▶ _Exercise brief_
Show all the lines in the data below that include the word "backbone".

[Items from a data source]
--
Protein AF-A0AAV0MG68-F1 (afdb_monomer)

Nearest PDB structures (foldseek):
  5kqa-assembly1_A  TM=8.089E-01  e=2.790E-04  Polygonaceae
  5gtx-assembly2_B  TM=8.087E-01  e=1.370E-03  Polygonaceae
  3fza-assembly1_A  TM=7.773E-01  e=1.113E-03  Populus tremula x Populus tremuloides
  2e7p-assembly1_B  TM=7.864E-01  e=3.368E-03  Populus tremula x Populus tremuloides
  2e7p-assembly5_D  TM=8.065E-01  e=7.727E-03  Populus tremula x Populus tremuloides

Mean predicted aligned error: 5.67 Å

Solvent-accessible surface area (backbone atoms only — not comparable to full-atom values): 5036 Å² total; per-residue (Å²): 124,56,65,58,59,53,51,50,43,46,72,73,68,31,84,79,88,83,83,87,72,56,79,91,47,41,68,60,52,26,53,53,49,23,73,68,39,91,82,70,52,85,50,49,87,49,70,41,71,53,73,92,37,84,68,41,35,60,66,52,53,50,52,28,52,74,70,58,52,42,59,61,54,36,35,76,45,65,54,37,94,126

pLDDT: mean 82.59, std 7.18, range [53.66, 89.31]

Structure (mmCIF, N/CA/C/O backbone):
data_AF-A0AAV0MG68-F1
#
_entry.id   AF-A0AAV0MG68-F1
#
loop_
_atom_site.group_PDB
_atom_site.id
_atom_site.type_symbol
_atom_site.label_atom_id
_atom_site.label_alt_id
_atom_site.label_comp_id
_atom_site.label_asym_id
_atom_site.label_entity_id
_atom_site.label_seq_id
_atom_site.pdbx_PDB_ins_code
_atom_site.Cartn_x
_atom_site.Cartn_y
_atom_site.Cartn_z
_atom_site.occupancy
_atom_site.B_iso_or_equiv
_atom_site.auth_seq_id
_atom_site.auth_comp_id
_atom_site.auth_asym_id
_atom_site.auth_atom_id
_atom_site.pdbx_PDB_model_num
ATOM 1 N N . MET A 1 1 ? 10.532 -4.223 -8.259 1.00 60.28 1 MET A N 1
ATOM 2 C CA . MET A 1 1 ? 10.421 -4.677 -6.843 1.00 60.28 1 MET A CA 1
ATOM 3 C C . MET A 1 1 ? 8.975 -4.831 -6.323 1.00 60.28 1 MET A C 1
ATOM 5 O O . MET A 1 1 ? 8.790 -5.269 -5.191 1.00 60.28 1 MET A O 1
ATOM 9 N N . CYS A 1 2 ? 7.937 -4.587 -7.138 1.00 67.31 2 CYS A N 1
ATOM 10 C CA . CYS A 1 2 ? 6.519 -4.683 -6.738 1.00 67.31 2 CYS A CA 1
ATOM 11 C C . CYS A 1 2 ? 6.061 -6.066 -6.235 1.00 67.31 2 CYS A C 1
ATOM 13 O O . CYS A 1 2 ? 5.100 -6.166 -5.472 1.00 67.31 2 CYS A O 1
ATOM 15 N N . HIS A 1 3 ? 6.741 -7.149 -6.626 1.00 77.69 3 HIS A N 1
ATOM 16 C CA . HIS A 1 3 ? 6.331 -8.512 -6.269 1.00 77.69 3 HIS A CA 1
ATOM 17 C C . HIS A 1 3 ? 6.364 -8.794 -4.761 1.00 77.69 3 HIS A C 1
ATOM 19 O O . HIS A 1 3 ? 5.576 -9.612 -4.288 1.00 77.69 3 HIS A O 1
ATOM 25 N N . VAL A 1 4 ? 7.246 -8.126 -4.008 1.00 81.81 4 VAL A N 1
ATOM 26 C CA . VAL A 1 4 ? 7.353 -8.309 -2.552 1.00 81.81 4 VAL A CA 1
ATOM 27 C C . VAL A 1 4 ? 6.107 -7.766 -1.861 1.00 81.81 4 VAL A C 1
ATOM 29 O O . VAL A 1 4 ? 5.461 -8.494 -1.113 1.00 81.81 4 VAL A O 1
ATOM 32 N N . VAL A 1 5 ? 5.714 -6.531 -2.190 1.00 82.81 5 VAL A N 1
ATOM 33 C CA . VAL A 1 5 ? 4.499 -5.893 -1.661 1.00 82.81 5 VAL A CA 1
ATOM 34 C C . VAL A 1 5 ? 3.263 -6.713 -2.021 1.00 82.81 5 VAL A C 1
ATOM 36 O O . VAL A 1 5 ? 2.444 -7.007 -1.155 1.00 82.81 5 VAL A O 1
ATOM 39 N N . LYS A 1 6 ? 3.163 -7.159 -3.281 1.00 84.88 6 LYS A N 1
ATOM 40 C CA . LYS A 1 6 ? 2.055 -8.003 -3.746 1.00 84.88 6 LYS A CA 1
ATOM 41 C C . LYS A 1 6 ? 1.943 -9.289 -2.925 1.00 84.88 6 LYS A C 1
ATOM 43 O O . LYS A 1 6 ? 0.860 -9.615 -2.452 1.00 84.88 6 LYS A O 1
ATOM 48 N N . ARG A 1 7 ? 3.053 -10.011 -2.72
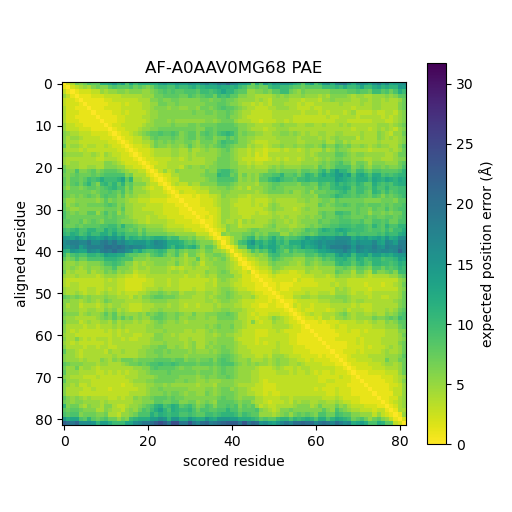6 1.00 85.88 7 ARG A N 1
ATOM 49 C CA . ARG A 1 7 ? 3.064 -11.245 -1.921 1.00 85.88 7 ARG A CA 1
ATOM 50 C C . ARG A 1 7 ? 2.743 -10.987 -0.454 1.00 85.88 7 ARG A C 1
ATOM 52 O O . ARG A 1 7 ? 2.042 -11.796 0.140 1.00 85.88 7 ARG A O 1
ATOM 59 N N . LEU A 1 8 ? 3.231 -9.886 0.109 1.00 85.75 8 LEU A N 1
ATOM 60 C CA . LEU A 1 8 ? 2.974 -9.517 1.497 1.00 85.75 8 LEU A CA 1
ATOM 61 C C . LEU A 1 8 ? 1.488 -9.222 1.727 1.00 85.75 8 LEU A C 1
ATOM 63 O O . LEU A 1 8 ? 0.887 -9.811 2.618 1.00 85.75 8 LEU A O 1
ATOM 67 N N . LEU A 1 9 ? 0.872 -8.391 0.882 1.00 85.12 9 LEU A N 1
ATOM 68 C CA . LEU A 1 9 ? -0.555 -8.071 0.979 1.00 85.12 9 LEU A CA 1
--
▶ _Exercise answer_
Solvent-accessible surface area (backbone atoms only — not comparable to full-atom values): 5036 Å² total; per-residue (Å²): 124,56,65,58,59,53,51,50,43,46,72,73,68,31,84,79,88,83,83,87,72,56,79,91,47,41,68,60,52,26,53,53,49,23,73,68,39,91,82,70,52,85,50,49,87,49,70,41,71,53,73,92,37,84,68,41,35,60,66,52,53,50,52,28,52,74,70,58,52,42,59,61,54,36,35,76,45,65,54,37,94,126
Structure (mmCIF, N/CA/C/O backbone):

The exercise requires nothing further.